## RECORDS FOR PROCESSING
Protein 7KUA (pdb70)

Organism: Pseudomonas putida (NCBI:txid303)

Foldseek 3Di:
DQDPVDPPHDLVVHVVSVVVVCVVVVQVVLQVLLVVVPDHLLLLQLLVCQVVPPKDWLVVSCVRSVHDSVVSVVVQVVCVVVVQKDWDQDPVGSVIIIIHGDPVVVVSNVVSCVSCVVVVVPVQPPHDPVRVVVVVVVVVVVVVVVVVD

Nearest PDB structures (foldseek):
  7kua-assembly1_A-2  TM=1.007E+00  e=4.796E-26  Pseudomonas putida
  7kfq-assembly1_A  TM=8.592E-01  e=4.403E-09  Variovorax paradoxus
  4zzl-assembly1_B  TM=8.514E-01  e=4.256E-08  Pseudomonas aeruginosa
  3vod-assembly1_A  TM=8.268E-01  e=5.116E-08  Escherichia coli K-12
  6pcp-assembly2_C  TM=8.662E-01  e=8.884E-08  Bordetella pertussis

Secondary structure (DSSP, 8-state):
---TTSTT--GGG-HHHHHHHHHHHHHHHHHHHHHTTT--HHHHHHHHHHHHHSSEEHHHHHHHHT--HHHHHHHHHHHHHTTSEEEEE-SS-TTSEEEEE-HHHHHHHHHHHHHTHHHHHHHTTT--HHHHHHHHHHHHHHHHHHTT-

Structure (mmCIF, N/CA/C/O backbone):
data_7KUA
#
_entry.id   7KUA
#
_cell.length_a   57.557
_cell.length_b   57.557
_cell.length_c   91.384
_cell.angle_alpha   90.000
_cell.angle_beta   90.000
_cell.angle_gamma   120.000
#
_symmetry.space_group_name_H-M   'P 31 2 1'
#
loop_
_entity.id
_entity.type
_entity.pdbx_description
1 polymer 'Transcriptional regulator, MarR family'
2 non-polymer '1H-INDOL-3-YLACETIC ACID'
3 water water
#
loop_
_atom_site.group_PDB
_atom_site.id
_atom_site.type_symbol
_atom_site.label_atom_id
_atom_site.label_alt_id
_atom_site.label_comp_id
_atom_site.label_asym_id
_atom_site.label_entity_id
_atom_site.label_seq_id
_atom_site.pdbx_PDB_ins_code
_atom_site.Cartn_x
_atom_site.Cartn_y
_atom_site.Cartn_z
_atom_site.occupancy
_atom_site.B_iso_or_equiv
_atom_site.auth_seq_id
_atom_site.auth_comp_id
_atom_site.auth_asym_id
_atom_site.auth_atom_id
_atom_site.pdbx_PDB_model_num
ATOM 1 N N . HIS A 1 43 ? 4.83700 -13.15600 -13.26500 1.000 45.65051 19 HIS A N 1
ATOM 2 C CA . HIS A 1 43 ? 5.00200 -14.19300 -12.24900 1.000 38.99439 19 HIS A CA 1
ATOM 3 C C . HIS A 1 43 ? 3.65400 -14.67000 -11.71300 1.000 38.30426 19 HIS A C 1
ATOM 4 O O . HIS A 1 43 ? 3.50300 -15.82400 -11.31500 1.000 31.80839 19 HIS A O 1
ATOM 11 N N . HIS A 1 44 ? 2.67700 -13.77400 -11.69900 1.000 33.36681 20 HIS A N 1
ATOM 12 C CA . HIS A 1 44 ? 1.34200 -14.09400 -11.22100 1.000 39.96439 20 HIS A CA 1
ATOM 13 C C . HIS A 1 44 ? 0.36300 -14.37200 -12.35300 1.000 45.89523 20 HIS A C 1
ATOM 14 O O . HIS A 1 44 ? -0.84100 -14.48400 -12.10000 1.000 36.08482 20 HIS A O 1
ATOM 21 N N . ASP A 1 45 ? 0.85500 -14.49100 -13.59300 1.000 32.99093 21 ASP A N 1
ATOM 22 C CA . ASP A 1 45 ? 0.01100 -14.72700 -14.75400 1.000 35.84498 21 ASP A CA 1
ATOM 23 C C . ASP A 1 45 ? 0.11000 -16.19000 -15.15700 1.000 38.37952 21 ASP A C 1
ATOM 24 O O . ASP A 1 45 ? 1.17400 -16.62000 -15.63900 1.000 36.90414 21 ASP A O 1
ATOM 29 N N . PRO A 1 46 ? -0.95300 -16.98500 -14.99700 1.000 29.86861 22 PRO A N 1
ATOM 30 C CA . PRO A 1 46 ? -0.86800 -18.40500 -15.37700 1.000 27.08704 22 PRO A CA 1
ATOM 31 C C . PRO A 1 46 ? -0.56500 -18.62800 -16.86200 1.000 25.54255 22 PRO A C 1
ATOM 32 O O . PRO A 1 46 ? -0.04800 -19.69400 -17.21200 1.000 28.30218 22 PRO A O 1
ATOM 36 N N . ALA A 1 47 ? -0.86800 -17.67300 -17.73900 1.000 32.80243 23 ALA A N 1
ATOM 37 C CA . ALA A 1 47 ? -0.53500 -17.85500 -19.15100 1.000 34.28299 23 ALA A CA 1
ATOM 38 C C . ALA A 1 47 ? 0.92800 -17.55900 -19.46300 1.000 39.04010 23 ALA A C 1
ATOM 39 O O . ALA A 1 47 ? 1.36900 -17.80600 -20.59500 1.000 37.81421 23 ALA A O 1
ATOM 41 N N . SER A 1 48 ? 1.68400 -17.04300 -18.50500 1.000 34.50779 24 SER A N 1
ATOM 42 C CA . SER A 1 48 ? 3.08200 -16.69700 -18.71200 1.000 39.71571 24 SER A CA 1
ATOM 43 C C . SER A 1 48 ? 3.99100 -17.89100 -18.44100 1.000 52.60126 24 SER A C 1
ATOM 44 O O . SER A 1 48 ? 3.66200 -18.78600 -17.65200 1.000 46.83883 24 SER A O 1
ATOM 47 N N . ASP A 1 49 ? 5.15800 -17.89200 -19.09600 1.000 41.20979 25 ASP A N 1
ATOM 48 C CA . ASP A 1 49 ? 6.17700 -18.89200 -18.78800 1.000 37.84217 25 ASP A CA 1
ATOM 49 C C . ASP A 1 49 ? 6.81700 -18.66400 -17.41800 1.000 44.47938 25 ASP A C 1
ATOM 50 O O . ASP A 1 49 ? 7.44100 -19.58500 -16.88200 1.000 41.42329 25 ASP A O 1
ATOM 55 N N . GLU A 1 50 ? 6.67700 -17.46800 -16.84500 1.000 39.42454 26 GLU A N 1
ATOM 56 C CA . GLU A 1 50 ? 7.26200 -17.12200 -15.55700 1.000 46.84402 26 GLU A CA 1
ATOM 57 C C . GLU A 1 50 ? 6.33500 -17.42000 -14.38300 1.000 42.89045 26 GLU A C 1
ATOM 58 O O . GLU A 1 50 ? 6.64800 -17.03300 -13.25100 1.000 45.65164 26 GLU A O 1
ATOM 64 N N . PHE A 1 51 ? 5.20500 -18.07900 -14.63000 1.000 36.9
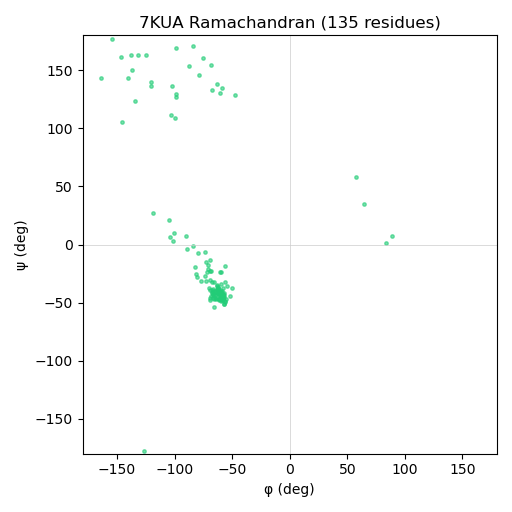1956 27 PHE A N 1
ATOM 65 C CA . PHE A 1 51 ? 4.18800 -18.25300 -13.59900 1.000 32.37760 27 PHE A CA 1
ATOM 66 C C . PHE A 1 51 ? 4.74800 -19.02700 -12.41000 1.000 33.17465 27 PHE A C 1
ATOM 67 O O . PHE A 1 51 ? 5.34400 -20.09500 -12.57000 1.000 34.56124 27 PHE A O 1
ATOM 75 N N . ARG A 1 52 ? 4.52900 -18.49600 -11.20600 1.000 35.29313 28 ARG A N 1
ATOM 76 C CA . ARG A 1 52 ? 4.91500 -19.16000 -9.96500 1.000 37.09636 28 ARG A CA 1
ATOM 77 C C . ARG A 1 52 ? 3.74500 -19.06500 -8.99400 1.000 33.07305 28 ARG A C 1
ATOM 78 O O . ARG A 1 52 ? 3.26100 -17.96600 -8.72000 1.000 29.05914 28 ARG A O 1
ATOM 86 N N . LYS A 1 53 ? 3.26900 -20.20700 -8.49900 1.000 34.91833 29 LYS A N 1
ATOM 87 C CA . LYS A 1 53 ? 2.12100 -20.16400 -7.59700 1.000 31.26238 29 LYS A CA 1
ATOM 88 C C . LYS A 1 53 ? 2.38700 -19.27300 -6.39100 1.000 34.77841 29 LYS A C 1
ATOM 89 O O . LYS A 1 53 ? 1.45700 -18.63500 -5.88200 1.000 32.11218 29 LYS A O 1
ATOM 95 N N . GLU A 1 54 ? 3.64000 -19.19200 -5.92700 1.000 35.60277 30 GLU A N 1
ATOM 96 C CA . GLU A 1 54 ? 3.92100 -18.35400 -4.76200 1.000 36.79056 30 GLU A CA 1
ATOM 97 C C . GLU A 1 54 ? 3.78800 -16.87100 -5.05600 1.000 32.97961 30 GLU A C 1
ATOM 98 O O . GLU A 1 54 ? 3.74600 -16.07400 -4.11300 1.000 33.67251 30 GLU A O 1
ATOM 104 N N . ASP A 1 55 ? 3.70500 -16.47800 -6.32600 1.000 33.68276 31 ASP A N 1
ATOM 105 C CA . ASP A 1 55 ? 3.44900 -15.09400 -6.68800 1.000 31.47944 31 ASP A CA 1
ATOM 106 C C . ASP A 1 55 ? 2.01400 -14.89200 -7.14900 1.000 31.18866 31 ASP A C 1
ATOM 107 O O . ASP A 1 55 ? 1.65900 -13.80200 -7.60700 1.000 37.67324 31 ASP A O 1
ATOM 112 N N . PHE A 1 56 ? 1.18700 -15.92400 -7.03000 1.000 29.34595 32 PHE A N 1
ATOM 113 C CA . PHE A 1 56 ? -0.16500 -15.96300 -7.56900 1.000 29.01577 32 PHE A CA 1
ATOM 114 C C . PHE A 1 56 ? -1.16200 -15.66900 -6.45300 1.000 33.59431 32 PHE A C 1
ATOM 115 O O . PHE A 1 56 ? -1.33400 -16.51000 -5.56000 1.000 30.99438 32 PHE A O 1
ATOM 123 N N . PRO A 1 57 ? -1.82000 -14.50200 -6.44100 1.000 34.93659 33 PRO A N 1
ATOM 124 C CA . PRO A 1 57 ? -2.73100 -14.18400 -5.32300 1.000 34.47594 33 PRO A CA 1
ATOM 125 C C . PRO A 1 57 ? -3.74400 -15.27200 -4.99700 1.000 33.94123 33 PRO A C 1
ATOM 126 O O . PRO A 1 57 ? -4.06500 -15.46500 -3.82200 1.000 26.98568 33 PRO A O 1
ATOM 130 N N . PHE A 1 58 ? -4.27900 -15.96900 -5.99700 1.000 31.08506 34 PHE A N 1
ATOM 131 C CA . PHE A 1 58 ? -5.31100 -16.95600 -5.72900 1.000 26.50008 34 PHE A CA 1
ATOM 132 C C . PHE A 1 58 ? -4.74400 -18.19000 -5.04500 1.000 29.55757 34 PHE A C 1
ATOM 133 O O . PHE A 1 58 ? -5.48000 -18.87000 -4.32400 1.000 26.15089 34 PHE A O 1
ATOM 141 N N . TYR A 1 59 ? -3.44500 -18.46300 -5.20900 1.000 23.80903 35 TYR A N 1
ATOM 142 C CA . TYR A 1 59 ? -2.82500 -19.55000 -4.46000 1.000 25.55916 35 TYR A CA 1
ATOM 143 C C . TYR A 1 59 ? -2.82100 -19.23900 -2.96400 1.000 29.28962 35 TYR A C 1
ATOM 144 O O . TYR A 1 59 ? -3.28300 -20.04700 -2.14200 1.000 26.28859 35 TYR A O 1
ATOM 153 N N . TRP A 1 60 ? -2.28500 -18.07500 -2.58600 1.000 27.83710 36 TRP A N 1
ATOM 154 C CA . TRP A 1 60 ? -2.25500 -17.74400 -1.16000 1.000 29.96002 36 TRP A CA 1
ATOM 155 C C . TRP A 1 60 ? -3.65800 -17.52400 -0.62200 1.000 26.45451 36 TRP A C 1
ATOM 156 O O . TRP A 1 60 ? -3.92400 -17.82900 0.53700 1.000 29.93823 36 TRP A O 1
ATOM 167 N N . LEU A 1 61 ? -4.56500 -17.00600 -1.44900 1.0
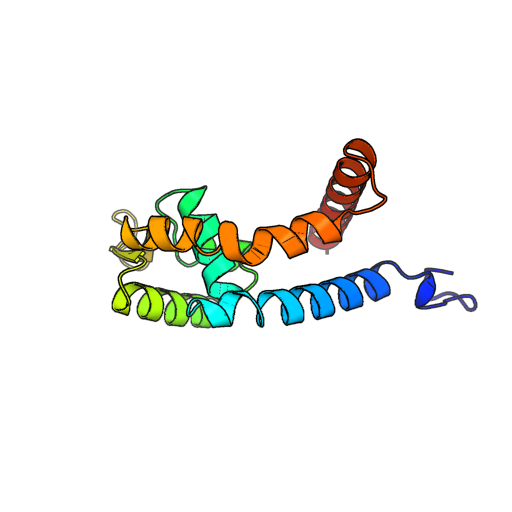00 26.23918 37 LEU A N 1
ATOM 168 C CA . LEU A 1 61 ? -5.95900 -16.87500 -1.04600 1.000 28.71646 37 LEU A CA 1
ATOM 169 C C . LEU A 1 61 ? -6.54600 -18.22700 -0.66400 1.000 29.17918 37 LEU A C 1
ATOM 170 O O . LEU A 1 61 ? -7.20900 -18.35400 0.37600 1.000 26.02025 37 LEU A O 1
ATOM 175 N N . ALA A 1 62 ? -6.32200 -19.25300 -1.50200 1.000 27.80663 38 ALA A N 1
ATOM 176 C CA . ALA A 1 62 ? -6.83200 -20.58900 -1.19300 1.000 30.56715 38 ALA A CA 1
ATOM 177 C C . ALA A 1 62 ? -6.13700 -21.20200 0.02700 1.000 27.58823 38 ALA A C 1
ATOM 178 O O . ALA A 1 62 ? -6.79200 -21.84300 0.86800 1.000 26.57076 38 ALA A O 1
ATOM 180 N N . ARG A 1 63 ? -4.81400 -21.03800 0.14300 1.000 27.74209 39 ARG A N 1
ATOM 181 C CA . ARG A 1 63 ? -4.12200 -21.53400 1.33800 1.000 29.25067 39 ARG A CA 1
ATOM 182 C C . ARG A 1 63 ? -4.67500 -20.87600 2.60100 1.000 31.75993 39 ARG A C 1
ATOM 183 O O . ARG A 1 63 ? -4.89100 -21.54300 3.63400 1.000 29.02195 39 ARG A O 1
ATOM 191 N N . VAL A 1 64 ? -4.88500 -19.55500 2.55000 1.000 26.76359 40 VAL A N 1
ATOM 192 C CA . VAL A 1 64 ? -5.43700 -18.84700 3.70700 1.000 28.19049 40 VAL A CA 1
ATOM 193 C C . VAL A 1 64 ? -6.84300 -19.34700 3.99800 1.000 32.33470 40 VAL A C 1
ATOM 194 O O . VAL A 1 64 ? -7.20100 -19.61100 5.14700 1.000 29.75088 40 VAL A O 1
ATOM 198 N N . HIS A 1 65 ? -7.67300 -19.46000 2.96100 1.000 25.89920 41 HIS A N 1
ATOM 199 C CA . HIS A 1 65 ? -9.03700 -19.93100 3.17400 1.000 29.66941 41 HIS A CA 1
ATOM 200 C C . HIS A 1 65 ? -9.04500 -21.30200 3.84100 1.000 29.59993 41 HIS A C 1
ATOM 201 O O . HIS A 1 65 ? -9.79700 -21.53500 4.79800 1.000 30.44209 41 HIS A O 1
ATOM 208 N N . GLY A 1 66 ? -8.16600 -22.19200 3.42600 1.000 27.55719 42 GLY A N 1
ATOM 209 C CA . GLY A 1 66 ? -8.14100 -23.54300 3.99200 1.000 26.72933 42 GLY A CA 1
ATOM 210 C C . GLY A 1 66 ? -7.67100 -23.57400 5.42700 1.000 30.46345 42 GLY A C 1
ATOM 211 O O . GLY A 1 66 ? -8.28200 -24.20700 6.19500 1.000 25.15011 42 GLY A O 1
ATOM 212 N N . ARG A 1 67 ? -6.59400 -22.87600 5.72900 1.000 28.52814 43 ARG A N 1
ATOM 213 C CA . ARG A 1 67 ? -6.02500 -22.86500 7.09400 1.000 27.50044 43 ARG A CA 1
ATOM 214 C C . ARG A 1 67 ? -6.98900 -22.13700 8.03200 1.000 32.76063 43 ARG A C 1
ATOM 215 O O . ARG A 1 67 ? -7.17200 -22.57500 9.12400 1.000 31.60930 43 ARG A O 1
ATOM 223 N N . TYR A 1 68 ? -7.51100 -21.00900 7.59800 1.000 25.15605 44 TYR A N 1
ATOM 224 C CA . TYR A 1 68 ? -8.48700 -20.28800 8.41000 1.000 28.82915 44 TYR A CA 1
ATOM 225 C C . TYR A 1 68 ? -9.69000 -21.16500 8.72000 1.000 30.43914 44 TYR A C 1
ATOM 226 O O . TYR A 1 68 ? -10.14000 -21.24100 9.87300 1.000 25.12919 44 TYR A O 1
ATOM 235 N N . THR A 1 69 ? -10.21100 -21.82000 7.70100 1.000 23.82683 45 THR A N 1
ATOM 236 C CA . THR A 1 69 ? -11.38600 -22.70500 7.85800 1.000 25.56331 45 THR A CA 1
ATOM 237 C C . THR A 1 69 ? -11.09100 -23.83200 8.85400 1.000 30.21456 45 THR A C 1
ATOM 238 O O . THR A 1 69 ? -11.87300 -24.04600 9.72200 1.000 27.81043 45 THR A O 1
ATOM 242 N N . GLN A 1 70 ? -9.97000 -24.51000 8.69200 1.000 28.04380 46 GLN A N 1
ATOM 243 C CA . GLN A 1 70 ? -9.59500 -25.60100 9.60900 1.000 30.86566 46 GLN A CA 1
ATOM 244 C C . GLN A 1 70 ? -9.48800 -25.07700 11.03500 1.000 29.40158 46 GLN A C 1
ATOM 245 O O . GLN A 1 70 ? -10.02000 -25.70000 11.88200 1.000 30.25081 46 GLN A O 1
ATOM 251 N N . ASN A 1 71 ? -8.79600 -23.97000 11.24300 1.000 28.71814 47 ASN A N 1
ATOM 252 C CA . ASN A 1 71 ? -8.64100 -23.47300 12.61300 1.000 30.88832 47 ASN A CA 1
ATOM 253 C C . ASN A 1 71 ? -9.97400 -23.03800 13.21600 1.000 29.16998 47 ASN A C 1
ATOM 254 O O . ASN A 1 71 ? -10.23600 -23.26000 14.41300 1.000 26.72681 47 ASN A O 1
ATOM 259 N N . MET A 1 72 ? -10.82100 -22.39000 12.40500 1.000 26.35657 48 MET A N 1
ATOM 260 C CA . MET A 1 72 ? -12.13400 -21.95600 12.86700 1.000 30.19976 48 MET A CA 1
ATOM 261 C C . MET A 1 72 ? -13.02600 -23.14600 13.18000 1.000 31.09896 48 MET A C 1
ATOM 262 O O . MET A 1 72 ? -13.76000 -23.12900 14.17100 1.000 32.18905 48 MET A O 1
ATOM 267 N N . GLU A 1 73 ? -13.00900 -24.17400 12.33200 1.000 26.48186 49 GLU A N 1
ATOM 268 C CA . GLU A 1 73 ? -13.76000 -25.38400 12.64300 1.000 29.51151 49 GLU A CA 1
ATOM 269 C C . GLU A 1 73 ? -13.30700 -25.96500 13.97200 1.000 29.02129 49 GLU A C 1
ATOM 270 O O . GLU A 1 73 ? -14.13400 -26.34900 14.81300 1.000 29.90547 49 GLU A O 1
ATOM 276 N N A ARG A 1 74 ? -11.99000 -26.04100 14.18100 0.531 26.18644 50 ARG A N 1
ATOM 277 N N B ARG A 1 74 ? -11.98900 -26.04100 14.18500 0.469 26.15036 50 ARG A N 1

## EXERCISE GOAL
Using the listing above, copy exactly the line that contains "ATOM 113 C CA", the line that contains "ATOM 124 C CA", and each line that falls between them.

## EXERCISE RESULT
ATOM 113 C CA . PHE A 1 56 ? -0.16500 -15.96300 -7.56900 1.000 29.01577 32 PHE A CA 1
ATOM 114 C C . PHE A 1 56 ? -1.16200 -15.66900 -6.45300 1.000 33.59431 32 PHE A C 1
ATOM 115 O O . PHE A 1 56 ? -1.33400 -16.51000 -5.56000 1.000 30.99438 32 PHE A O 1
ATOM 123 N N . PRO A 1 57 ? -1.82000 -14.50200 -6.44100 1.000 34.93659 33 PRO A N 1
ATOM 124 C CA . PRO A 1 57 ? -2.73100 -14.18400 -5.32300 1.000 34.47594 33 PRO A CA 1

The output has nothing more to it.